**Assignment**.
Below are some records. Return exactly the lines from the one with "Protein AF-A0A951CXR5-F1 (afdb_monomer_lite)" to the one with "ATOM 34 C CA", and nothing else.

**Task material**.
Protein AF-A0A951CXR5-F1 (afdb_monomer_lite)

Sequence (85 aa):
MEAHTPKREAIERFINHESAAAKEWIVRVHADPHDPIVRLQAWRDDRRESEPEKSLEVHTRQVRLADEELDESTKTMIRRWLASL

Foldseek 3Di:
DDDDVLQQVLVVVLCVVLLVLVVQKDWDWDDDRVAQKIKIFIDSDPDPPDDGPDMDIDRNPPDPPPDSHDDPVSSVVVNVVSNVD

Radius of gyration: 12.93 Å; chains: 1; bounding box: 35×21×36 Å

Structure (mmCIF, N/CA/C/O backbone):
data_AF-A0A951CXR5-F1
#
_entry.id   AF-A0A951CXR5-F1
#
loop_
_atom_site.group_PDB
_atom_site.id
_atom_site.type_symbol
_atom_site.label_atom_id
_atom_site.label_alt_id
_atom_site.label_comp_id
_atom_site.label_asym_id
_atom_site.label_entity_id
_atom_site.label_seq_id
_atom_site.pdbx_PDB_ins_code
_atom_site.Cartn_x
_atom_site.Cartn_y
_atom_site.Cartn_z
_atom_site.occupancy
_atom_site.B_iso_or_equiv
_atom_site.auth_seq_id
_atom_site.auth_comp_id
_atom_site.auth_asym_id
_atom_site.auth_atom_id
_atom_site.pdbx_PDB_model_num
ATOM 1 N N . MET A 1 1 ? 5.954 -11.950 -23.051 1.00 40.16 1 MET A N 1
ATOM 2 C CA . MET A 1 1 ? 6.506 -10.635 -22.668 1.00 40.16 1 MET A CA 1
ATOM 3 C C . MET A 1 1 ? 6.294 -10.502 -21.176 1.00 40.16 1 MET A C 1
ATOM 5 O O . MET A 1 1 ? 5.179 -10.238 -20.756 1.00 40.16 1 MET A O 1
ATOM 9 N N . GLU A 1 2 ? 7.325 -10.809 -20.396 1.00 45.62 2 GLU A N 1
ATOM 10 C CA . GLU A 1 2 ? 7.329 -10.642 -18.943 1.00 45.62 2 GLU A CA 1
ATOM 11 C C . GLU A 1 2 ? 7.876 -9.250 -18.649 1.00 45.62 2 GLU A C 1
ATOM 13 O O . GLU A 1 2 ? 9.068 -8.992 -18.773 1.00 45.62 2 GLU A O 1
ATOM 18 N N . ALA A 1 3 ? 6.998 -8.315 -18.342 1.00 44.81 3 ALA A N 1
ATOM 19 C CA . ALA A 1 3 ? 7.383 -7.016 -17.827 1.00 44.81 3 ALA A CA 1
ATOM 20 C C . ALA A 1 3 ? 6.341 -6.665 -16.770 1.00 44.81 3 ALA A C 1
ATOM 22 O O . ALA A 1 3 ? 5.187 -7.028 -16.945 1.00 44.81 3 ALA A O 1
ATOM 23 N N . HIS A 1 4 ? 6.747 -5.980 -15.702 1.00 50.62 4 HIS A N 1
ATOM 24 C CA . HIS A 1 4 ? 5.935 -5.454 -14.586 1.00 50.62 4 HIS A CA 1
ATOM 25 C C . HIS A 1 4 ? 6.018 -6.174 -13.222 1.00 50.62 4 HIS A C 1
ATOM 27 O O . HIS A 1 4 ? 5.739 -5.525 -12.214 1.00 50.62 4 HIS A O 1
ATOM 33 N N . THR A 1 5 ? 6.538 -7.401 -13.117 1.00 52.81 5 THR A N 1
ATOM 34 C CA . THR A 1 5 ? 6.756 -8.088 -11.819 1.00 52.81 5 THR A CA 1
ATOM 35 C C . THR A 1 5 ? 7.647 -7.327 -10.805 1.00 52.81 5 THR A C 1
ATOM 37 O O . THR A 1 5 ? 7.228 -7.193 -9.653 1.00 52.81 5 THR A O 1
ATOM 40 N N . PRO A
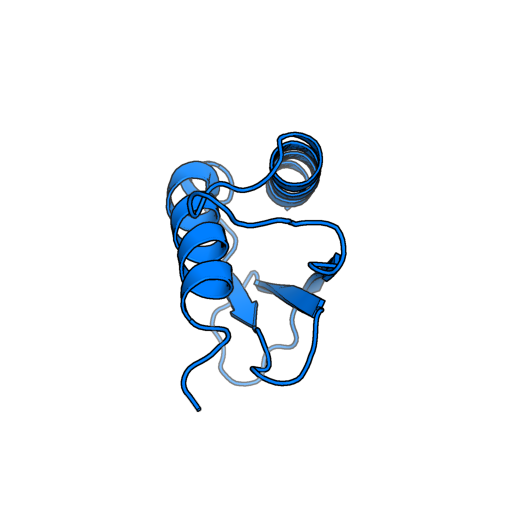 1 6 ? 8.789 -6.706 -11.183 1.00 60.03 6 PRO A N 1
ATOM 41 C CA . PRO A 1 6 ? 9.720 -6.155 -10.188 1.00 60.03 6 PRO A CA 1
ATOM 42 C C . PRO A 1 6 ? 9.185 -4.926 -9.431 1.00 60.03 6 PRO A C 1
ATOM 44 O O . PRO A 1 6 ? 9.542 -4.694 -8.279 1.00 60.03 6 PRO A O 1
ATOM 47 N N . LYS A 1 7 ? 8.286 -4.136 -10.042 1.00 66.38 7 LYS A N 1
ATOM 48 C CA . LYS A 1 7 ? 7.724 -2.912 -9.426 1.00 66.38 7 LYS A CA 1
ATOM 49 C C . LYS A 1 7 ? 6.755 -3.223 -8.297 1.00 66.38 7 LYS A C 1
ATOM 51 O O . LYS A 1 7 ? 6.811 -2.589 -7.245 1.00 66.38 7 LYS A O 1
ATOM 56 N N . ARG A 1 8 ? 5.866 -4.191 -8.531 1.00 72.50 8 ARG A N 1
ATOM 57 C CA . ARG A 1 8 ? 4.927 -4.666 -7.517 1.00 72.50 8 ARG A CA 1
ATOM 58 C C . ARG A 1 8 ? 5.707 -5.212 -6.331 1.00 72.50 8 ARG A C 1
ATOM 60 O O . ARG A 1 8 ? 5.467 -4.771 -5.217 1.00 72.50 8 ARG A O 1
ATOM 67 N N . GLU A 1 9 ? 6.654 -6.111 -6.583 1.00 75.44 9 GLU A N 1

==

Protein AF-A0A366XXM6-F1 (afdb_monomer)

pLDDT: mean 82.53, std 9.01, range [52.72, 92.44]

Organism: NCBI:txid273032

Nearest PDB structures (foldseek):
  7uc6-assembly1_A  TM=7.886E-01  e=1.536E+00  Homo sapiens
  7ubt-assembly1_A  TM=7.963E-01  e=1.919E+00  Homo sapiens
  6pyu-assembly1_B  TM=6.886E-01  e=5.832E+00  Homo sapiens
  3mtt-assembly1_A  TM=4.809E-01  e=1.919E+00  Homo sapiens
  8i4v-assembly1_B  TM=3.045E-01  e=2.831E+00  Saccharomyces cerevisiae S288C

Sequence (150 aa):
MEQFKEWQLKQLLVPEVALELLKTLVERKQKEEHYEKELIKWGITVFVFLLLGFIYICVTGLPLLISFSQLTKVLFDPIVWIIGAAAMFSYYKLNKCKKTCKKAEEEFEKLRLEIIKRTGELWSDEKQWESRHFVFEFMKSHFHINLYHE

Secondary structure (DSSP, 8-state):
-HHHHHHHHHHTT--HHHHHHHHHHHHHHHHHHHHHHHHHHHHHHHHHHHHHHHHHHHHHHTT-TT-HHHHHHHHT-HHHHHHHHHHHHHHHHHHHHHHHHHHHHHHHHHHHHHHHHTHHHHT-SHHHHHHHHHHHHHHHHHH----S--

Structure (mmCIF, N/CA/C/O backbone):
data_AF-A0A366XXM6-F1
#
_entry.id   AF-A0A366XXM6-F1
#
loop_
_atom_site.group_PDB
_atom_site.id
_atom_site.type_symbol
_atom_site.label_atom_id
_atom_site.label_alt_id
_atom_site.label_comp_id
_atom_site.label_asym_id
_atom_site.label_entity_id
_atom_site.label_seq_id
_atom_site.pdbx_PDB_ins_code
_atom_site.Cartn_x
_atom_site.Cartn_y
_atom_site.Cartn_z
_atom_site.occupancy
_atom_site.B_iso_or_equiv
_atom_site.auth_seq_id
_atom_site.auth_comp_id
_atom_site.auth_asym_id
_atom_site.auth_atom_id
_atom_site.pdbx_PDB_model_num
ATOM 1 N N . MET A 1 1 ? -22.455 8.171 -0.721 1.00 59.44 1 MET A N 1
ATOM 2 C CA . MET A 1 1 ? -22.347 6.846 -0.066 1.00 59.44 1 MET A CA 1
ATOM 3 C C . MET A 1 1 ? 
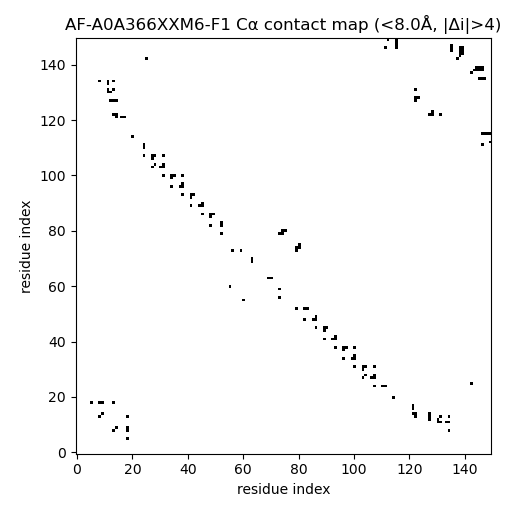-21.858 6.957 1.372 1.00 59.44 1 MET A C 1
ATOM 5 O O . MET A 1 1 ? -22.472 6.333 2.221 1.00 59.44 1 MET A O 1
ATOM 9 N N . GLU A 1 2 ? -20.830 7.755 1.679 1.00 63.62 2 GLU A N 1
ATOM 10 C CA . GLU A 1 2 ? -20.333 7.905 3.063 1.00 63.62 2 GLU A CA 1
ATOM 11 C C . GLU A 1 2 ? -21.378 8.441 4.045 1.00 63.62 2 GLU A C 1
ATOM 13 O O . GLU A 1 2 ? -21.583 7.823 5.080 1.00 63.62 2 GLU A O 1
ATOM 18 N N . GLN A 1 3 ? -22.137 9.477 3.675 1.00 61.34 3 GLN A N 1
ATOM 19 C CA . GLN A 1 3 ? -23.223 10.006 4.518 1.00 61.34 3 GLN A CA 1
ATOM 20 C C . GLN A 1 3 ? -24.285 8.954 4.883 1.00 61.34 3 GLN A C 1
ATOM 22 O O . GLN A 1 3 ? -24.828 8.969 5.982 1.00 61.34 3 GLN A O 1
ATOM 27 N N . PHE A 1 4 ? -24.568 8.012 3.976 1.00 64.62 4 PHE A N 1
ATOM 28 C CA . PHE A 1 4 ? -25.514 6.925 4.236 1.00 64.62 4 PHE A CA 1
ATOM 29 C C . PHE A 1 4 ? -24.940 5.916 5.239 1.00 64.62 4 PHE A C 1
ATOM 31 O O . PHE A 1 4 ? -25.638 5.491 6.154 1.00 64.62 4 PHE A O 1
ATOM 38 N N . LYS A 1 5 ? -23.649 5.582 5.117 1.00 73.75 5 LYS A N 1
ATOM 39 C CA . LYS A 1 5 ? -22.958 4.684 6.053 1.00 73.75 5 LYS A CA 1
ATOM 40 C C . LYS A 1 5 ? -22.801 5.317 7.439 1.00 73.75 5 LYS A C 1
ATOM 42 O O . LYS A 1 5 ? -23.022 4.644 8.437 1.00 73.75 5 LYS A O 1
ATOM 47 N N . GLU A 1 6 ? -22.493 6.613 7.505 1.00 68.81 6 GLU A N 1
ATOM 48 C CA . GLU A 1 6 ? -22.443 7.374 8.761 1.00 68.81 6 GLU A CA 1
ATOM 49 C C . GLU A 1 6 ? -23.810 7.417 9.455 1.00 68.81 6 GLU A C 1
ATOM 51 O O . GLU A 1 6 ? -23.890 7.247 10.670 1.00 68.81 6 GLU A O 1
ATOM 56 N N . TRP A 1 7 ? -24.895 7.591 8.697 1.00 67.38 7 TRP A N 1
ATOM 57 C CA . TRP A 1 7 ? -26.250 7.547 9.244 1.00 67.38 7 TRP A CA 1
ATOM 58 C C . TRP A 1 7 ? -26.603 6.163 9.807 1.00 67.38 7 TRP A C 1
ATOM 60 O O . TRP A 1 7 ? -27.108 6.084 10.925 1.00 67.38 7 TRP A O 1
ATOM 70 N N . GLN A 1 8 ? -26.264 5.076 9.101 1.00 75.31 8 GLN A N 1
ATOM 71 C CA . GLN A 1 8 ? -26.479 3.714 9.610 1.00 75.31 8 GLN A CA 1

* * *

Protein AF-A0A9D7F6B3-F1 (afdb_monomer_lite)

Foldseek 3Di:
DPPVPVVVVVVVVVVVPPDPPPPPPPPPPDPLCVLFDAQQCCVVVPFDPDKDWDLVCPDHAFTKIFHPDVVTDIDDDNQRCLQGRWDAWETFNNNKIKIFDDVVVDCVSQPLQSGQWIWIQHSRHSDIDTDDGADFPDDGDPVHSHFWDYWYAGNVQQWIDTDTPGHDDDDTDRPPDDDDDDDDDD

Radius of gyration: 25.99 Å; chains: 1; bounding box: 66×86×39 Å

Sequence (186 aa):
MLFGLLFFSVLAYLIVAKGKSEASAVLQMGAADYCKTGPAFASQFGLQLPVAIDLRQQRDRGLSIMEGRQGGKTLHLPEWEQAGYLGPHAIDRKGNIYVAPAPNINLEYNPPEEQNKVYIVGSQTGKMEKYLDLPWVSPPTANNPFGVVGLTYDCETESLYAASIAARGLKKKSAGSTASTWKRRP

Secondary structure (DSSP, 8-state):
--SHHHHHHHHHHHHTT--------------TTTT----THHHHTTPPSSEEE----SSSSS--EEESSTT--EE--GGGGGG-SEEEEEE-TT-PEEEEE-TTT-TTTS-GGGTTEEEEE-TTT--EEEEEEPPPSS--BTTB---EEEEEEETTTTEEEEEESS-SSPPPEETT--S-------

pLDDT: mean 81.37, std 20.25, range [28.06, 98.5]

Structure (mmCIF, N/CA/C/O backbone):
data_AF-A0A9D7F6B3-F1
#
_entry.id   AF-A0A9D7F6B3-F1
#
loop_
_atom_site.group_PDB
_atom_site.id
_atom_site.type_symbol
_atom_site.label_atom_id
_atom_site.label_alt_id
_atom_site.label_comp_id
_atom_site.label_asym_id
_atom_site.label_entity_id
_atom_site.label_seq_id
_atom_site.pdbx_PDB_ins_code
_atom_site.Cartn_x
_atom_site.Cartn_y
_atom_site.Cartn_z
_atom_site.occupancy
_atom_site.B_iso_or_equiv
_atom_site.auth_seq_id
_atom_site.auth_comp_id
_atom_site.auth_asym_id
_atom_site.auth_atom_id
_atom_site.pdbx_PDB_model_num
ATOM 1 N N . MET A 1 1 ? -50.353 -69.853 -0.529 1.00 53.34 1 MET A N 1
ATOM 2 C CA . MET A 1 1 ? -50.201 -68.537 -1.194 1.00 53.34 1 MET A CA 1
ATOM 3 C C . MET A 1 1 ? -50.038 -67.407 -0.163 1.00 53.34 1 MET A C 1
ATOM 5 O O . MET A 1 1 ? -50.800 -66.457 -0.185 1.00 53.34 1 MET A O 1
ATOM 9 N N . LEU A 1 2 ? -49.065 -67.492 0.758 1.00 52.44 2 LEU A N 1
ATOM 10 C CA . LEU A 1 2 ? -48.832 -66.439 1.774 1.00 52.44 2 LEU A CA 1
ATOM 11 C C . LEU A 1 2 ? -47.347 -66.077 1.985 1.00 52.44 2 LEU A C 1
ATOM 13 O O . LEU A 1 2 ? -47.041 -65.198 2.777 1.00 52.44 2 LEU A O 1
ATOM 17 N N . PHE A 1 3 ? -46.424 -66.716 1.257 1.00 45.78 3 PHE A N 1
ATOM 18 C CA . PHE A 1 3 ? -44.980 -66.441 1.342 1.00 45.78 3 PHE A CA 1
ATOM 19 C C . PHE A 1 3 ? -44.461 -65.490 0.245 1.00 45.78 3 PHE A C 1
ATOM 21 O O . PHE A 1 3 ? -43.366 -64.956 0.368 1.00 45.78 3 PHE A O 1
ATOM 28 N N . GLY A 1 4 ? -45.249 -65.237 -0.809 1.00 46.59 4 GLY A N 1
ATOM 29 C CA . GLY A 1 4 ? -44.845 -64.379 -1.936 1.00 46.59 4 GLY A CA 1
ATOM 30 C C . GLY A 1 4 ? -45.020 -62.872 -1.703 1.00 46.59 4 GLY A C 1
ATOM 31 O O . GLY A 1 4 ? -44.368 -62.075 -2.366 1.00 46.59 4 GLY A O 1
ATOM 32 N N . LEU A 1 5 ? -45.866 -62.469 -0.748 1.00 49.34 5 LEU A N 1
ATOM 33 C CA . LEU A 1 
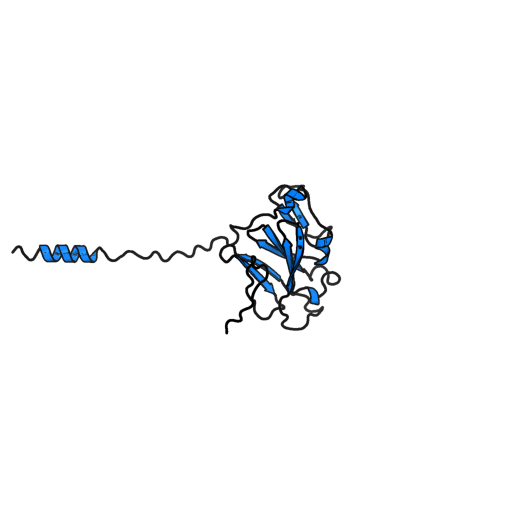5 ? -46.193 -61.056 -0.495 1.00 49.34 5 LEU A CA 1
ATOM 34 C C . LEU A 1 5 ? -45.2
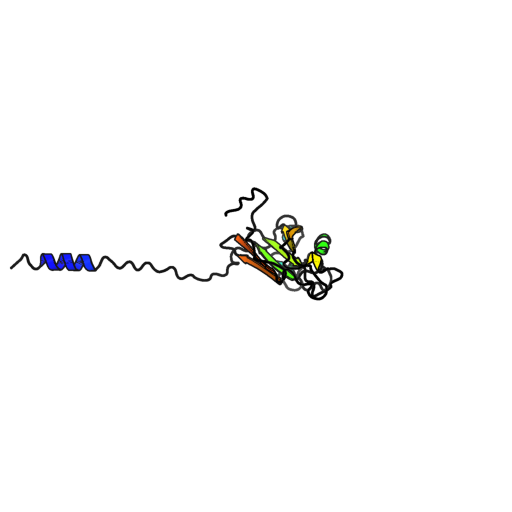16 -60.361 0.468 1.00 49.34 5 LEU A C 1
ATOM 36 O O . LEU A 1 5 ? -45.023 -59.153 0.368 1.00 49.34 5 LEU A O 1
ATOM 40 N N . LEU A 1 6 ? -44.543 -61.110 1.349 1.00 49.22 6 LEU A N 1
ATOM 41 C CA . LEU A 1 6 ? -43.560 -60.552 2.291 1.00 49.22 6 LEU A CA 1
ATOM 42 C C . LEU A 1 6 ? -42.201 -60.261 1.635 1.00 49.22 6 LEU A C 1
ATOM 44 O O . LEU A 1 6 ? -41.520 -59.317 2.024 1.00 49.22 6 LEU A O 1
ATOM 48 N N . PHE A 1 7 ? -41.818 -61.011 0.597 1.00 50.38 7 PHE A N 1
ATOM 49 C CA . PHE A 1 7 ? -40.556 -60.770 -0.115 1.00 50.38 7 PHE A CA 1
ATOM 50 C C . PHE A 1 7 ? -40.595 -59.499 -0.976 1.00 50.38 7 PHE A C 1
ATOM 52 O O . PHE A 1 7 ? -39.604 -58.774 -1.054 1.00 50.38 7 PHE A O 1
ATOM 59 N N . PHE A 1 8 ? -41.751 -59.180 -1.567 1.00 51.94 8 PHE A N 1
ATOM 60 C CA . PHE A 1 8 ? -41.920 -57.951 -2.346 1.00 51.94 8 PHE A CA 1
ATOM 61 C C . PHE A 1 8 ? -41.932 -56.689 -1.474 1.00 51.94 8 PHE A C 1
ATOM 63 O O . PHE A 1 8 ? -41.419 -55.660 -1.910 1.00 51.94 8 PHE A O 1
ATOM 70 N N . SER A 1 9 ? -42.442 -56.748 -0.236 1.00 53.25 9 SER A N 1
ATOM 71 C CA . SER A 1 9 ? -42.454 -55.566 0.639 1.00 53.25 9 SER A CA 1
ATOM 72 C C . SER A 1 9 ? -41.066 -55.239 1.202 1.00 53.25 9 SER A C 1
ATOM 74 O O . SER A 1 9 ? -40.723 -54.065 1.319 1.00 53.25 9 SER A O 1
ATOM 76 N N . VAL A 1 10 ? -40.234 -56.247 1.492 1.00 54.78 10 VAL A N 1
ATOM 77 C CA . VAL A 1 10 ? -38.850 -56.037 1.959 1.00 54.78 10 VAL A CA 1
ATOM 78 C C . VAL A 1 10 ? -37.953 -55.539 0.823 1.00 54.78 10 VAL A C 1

**Exercise result**.
Protein AF-A0A951CXR5-F1 (afdb_monomer_lite)

Sequence (85 aa):
MEAHTPKREAIERFINHESAAAKEWIVRVHADPHDPIVRLQAWRDDRRESEPEKSLEVHTRQVRLADEELDESTKTMIRRWLASL

Foldseek 3Di:
DDDDVLQQVLVVVLCVVLLVLVVQKDWDWDDDRVAQKIKIFIDSDPDPPDDGPDMDIDRNPPDPPPDSHDDPVSSVVVNVVSNVD

Radius of gyration: 12.93 Å; chains: 1; bounding box: 35×21×36 Å

Structure (mmCIF, N/CA/C/O backbone):
data_AF-A0A951CXR5-F1
#
_entry.id   AF-A0A951CXR5-F1
#
loop_
_atom_site.group_PDB
_atom_site.id
_atom_site.type_symbol
_atom_site.label_atom_id
_atom_site.label_alt_id
_atom_site.label_comp_id
_atom_site.label_asym_id
_atom_site.label_entity_id
_atom_site.label_seq_id
_atom_site.pdbx_PDB_ins_code
_atom_site.Cartn_x
_atom_site.Cartn_y
_atom_site.Cartn_z
_atom_site.occupancy
_atom_site.B_iso_or_equiv
_atom_site.auth_seq_id
_atom_site.auth_comp_id
_atom_site.auth_asym_id
_atom_site.auth_atom_id
_atom_site.pdbx_PDB_model_num
ATOM 1 N N . MET A 1 1 ? 5.954 -11.950 -23.051 1.00 40.16 1 MET A N 1
ATOM 2 C CA . MET A 1 1 ? 6.506 -10.635 -22.668 1.00 40.16 1 MET A CA 1
ATOM 3 C C . MET A 1 1 ? 6.294 -10.502 -21.176 1.00 40.16 1 MET A C 1
ATOM 5 O O . MET A 1 1 ? 5.179 -10.238 -20.756 1.00 40.16 1 MET A O 1
ATOM 9 N N . GLU A 1 2 ? 7.325 -10.809 -20.396 1.00 45.62 2 GLU A N 1
ATOM 10 C CA . GLU A 1 2 ? 7.329 -10.642 -18.943 1.00 45.62 2 GLU A CA 1
ATOM 11 C C . GLU A 1 2 ? 7.876 -9.250 -18.649 1.00 45.62 2 GLU A C 1
ATOM 13 O O . GLU A 1 2 ? 9.068 -8.992 -18.773 1.00 45.62 2 GLU A O 1
ATOM 18 N N . ALA A 1 3 ? 6.998 -8.315 -18.342 1.00 44.81 3 ALA A N 1
ATOM 19 C CA . ALA A 1 3 ? 7.383 -7.016 -17.827 1.00 44.81 3 ALA A CA 1
ATOM 20 C C . ALA A 1 3 ? 6.341 -6.665 -16.770 1.00 44.81 3 ALA A C 1
ATOM 22 O O . ALA A 1 3 ? 5.187 -7.028 -16.945 1.00 44.81 3 ALA A O 1
ATOM 23 N N . HIS A 1 4 ? 6.747 -5.980 -15.702 1.00 50.62 4 HIS A N 1
ATOM 24 C CA . HIS A 1 4 ? 5.935 -5.454 -14.586 1.00 50.62 4 HIS A CA 1
ATOM 25 C C . HIS A 1 4 ? 6.018 -6.174 -13.222 1.00 50.62 4 HIS A C 1
ATOM 27 O O . HIS A 1 4 ? 5.739 -5.525 -12.214 1.00 50.62 4 HIS A O 1
ATOM 33 N N . THR A 1 5 ? 6.538 -7.401 -13.117 1.00 52.81 5 THR A N 1
ATOM 34 C CA . THR A 1 5 ? 6.756 -8.088 -11.819 1.00 52.81 5 THR A CA 1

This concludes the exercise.